API Identification: Uses LMSApiConfigUtility to determine if the API is internal or external and whether metrics are enabled for it.
Code:
public class HttpMetricsRequestInterceptor implements Interceptor {
private MeterRegistry meterRegistry;
public HttpMetricsRequestInterceptor(MeterRegistry meterRegistry) {
this.meterRegistry = meterRegistry;
}
@NotNull
@Override
public Response intercept(@NotNull Chain chain) throws IOException {
Request request = chain.request();
String host = request.url().host();
if (host.contains("fenix")) {
return chain.proceed(request);
}
Timer.Sample sample = Timer.start(meterRegistry);
Response response = chain.proceed(request);
String methodName =
Optional.ofNullable(request.tag()).orElse(request.url().encodedPath()).toString();
sample.stop(Timer.builder("fenix.3p.requests")
.tag("method", methodName)
.tag("host", host)
.register(meterRegistry));
int statusCode = response.code();
Counter counter = null;
if (statusCode >= 200 && statusCode < 400) {
counter = Counter.builder("fenix.3p.requests.success")
.tag("host", host)
.tag("method", methodName)
.register(meterRegistry);
} else if (statusCode == 400 || statusCode == 404) {
counter = Counter.builder("fenix.3p.requests.badRequest")
.tag("host", host)
.tag("method", methodName)
.register(meterRegistry);
} else if (statusCode == 401 || statusCode == 403) {
counter = Counter.builder("fenix.3p.requests.authFailure")
.tag("host", host)
.tag("method", methodName)
.register(meterRegistry);
} else {
counter = Counter.builder("fenix.3p.requests.internalFailure")
.tag("host", host)
.tag("method", methodName)
.register(meterRegistry);
}
counter.increment();
return response;
}
}
Approach 2: How AOP Works in This Case
Custom Annotation: A custom annotation @TrackMetrics is created to mark methods that need metrics collection.

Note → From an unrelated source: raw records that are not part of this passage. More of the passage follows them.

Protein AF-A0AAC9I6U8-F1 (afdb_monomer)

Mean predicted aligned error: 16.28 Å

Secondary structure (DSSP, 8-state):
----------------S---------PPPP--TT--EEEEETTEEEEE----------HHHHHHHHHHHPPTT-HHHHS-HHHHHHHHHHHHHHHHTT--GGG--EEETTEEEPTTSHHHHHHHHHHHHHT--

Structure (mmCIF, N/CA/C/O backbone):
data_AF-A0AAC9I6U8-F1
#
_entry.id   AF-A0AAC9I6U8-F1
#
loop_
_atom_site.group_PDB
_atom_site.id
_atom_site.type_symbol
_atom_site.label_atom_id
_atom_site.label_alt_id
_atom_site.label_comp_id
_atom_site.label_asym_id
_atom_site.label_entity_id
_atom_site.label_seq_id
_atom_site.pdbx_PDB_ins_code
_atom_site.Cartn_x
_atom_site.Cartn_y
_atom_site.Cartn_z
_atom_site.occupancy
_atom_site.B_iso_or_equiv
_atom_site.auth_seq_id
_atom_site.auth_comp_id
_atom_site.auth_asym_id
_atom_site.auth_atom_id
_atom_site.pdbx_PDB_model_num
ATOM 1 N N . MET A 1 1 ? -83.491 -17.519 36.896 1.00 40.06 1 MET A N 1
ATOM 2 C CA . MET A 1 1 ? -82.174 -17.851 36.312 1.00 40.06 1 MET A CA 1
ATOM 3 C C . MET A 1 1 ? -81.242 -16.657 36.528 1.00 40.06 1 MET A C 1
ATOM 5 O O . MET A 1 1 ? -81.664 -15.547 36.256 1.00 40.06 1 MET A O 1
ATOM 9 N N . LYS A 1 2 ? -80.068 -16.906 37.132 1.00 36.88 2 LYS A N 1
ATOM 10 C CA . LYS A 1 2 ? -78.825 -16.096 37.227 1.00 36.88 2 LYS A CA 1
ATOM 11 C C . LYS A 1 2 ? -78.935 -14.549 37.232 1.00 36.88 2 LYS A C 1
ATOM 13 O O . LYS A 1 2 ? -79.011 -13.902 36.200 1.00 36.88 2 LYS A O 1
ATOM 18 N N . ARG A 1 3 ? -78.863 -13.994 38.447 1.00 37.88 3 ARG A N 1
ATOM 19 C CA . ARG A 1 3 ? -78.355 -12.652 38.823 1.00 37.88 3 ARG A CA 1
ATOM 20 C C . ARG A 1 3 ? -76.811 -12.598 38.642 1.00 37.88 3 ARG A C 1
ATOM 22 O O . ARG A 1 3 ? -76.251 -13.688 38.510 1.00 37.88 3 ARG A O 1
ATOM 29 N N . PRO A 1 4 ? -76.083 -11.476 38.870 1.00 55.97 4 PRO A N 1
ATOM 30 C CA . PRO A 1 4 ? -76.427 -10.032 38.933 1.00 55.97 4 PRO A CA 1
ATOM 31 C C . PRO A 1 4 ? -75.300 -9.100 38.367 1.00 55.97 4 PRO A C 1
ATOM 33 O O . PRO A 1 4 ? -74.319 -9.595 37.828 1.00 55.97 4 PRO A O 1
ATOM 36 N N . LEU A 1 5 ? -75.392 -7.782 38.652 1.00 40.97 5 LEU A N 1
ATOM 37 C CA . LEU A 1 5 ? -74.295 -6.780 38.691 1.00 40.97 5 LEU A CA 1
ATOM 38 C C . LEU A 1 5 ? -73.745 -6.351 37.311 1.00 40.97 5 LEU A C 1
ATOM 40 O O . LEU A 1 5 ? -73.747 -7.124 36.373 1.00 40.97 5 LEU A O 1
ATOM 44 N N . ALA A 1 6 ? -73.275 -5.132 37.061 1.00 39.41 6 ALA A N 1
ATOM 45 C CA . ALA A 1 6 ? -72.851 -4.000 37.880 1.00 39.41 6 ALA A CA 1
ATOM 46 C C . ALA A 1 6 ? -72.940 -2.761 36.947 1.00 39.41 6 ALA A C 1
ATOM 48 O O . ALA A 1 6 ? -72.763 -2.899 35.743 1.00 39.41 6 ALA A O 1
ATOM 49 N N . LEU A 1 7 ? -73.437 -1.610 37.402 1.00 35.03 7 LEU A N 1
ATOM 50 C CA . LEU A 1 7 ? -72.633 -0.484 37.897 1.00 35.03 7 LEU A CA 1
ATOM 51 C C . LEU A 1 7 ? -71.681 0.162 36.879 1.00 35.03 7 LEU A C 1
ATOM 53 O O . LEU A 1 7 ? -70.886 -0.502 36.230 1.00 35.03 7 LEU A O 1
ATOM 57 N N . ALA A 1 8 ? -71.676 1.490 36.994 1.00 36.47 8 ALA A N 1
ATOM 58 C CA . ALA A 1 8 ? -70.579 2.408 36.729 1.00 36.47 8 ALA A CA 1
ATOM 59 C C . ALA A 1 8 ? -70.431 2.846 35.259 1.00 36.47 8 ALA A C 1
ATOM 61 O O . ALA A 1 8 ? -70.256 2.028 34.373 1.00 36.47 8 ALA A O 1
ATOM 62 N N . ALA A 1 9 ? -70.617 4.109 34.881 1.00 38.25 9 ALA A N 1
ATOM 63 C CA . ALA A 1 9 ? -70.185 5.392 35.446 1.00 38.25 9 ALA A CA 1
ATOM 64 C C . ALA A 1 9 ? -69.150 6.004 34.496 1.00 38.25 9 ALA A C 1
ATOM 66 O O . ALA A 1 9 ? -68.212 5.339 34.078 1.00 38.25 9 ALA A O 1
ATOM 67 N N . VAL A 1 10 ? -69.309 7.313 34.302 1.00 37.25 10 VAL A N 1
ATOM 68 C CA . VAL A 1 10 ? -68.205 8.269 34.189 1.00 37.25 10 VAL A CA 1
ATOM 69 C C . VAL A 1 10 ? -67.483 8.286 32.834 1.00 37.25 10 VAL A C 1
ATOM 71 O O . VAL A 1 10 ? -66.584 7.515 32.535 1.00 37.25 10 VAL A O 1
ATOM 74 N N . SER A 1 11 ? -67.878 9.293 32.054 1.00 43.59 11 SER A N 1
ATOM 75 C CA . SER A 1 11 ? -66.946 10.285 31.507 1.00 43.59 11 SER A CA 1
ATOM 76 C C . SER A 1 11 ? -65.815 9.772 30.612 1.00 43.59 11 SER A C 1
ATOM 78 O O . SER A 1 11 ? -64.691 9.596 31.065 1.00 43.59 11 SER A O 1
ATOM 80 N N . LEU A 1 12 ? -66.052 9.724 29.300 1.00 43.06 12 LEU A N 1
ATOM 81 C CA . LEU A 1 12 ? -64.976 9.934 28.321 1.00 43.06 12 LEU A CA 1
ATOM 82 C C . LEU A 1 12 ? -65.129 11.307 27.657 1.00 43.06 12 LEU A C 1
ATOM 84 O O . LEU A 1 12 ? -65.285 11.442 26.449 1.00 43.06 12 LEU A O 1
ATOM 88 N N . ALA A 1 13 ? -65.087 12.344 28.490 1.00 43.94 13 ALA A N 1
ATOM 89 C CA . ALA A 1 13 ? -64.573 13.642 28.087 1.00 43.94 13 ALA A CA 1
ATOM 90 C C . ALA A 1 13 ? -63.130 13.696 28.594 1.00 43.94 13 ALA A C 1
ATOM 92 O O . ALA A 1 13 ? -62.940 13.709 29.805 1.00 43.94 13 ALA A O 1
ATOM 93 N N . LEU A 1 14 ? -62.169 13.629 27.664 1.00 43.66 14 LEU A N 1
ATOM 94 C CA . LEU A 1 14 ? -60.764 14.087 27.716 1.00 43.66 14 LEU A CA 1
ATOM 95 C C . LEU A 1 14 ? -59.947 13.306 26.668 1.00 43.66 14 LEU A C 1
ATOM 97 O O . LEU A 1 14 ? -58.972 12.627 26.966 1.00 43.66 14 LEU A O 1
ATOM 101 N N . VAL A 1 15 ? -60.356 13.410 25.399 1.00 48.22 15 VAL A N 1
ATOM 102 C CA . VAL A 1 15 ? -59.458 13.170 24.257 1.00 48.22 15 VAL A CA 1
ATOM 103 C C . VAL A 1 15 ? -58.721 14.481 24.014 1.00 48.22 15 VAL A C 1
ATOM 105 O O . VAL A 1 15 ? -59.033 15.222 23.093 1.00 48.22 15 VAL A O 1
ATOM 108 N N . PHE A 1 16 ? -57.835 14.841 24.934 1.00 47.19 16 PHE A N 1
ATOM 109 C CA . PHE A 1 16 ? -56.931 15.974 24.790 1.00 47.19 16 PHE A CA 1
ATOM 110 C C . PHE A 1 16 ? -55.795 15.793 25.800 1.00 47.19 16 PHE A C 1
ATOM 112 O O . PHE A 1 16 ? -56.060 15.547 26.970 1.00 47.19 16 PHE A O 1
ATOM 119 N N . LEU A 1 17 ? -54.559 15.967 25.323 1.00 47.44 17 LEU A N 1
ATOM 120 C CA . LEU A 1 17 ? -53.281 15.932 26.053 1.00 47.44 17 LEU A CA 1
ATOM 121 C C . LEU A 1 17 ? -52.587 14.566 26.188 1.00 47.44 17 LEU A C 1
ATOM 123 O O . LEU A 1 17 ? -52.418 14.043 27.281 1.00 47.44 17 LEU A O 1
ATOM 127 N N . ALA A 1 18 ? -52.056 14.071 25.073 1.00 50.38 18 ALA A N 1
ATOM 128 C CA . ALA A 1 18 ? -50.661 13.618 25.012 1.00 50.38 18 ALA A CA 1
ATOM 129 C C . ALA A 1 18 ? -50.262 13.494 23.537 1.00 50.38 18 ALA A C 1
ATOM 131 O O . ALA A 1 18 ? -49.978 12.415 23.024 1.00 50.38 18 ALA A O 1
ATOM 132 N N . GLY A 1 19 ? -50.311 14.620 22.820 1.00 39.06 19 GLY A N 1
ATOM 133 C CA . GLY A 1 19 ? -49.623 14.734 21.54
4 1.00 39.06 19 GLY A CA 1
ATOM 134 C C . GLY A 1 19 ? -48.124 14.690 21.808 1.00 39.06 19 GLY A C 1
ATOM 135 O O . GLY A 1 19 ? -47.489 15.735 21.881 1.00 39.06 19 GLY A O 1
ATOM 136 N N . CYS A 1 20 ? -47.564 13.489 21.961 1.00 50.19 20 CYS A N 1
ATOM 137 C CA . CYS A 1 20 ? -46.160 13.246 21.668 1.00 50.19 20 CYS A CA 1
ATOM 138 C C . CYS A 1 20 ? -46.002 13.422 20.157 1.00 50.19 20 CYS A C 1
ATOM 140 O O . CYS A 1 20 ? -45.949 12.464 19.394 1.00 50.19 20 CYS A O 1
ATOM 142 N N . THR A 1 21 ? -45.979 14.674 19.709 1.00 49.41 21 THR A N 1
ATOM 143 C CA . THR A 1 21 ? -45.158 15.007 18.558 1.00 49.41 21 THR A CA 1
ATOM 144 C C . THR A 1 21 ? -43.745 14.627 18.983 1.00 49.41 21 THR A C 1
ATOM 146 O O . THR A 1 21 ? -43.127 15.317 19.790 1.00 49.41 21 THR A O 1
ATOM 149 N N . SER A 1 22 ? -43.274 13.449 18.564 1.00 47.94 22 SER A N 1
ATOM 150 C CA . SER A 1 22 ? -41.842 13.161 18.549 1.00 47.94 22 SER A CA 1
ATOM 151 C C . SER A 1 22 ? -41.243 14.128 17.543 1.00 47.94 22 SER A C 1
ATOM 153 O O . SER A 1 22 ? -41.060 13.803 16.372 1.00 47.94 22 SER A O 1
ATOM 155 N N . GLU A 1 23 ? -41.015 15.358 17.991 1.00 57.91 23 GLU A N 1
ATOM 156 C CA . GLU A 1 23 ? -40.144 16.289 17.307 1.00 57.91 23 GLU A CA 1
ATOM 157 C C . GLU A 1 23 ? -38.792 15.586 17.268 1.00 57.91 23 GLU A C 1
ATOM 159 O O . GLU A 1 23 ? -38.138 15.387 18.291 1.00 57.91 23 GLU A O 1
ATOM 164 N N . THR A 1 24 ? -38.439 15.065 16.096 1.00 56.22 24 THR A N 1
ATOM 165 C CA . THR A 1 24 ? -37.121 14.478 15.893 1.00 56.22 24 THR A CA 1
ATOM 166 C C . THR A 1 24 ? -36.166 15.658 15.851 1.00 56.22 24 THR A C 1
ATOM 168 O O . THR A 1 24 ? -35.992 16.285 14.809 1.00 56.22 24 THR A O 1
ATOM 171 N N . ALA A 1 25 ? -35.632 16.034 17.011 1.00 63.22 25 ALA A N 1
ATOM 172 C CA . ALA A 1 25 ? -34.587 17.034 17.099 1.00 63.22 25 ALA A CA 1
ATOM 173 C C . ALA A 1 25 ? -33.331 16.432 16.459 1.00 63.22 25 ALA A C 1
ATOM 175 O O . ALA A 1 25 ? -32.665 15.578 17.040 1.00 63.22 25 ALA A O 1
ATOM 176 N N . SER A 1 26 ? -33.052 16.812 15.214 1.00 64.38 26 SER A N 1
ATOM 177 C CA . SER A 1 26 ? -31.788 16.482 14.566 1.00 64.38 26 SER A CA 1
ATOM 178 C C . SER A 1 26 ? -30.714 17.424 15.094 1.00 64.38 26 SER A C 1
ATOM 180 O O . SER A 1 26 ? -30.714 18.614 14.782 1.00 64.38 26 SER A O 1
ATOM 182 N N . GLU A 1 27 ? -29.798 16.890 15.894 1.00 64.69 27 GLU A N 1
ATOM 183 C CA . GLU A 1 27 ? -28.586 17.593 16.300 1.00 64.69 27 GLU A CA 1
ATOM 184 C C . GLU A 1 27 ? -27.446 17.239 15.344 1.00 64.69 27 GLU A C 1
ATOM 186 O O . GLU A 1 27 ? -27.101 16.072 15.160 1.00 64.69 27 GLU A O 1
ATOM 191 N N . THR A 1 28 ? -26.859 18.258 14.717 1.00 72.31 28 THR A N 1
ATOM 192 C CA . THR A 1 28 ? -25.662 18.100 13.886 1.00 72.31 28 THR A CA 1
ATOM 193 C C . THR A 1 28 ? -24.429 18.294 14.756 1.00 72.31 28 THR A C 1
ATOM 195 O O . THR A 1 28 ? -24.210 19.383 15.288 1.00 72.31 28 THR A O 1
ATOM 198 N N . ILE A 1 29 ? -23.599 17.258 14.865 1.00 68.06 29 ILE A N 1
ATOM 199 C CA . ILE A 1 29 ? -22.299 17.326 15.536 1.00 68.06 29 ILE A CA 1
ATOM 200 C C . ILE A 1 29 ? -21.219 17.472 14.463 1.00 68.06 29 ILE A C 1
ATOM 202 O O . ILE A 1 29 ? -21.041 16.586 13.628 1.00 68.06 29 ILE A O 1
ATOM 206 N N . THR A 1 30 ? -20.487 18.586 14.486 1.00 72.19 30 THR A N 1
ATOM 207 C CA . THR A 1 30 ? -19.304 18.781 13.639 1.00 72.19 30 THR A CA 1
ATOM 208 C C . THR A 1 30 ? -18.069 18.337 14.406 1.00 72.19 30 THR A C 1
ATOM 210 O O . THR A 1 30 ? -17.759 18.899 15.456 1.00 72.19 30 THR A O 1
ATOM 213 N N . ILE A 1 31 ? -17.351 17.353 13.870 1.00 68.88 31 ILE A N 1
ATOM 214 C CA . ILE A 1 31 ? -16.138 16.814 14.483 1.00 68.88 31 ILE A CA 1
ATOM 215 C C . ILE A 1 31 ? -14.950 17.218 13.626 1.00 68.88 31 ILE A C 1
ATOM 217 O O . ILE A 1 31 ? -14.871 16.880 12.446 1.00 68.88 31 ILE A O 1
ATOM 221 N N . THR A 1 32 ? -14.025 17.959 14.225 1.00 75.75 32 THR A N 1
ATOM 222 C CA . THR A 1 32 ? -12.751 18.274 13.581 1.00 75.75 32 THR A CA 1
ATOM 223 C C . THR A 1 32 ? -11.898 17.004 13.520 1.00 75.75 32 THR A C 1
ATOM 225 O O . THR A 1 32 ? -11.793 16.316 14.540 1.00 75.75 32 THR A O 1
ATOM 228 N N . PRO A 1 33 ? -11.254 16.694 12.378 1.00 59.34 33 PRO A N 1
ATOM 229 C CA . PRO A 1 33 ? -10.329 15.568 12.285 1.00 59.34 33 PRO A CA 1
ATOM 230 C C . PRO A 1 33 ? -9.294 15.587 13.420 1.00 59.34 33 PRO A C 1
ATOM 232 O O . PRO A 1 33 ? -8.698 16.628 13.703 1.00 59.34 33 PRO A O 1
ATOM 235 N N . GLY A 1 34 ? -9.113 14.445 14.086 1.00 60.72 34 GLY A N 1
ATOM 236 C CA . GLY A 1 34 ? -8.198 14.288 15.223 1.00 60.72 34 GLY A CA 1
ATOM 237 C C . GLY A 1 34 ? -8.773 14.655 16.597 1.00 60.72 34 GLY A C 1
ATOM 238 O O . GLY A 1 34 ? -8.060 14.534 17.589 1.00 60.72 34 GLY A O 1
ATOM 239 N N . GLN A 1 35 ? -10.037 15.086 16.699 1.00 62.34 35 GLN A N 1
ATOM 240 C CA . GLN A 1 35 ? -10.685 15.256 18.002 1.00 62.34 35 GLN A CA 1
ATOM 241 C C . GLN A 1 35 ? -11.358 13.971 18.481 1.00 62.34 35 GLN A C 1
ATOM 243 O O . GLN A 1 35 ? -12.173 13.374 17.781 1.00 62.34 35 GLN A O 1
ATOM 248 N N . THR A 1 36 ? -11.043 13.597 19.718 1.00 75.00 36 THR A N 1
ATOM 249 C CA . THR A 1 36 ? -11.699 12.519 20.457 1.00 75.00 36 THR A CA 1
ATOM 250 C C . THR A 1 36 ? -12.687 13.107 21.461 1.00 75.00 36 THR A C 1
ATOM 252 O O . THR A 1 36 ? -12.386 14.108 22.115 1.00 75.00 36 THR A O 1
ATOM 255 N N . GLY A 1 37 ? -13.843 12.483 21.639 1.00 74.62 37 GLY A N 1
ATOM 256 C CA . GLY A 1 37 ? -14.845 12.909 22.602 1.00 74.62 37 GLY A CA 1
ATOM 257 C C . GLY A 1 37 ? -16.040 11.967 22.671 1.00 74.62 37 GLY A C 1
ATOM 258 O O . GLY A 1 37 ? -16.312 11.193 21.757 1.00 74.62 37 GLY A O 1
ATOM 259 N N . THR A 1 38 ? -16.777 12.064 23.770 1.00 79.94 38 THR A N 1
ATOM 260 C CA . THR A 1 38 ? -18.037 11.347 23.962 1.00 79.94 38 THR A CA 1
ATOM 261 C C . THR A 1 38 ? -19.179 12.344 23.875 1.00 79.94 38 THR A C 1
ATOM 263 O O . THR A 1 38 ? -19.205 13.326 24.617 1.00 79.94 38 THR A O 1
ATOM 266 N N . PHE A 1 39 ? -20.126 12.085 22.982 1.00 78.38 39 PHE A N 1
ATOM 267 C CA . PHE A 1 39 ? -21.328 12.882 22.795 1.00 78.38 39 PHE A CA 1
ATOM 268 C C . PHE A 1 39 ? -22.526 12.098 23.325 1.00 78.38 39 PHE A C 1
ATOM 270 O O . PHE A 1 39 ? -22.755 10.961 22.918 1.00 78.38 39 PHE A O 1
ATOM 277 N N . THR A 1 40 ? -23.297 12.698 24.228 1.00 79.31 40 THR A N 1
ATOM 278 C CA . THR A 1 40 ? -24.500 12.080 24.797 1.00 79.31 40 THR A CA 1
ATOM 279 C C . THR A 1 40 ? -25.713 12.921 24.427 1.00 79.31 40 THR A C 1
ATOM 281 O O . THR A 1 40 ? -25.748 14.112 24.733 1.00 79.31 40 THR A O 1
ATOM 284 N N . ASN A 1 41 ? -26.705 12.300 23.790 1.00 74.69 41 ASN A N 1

import java.lang.annotation.ElementType;
import java.lang.annotation.Retention;
import java.lang.annotation.RetentionPolicy;
import java.lang.annotation.Target;
@Target(ElementType.METHOD)
@Retention(RetentionPolicy.RUNTIME)
public @interface TrackMetrics {
String value();
}
Aspect: An aspect MetricsAspect is defined to intercept methods annotated with @TrackMetrics.
@Aspect
@Component
public class MetricsAspect {
@Autowired
private MeterRegistry meterRegistry;
@Around("@annotation(trackMetrics)")
public Object trackMetrics(ProceedingJoinPoint joinPoint, TrackMetrics trackMetrics) throws Throwable {
Timer.Sample sample = Timer.start(meterRegistry);
String metricName = trackMetrics.value();
try {
Object result = joinPoint.proceed();
int statusCode = getStatusCode(result);
String statusTag = getStatusTag(statusCode);
sample.stop(Timer.builder(metricName + ".latency")
.tag("status", statusTag)
.register(meterRegistry));
Counter.builder(metricName + "." + statusTag)
.register(meterRegistry)
.increment();
return result;
} catch (Exception e) {
sample.stop(Timer.builder(metricName + ".latency")
.tag("status", "failure")
.register(meterRegistry));
Counter.builder(metricName + ".failure")
.register(meterRegistry)
.increment();
throw e;
}
}
private int getStatusCode(Object result) {
if (result instanceof CashFreeTransferResponse) {
return ((CashFreeTransferResponse) result).getStatusCode(); // Assuming getStatusCode() method exists
}
return HttpStatus.OK.value();
}
private String getStatusTag(int statusCode) {
switch (statusCode) {
case 400:
return "badRequest";
case 401:
return "unauthorized";
case 403:
return "forbidden";
case 500:
return "internalServerError";
default:
return "success";
}
}
}
Method Interception: The aspect intercepts the method execution, starts a timer, and proceeds with the method execution.
@TrackMetrics("cashfree.transfer")
public CashFreeTransferResponse transferToBeneficiary(CashFreeTransferRequest request) {
return httpUtility.post("cashFreePayout", cashFreePayoutUrl, getCashFreeRequestHeaders(), request,
CashFreeTransferResponse.class, this::handleCashFreeUnSuccessfulResponse);
}
@TrackMetrics("cashfree.status")
public CashFreeTransferResponse getTransferStatus(String cashFreeTransferId) {
String url = cashFreePayoutUrl + CASHFREE_STATUS_URI_PART + cashFreeTransferId;
return httpUtility.get("cashFreePayout", url, getCashFreeRequestHeaders(),
CashFreeTransferResponse.class, this::handleCashFreeUnSuccessfulResponse);
}
Metrics Collection: After the method execution, the aspect stops the timer and increments the appropriate counters based on the HTTP status code.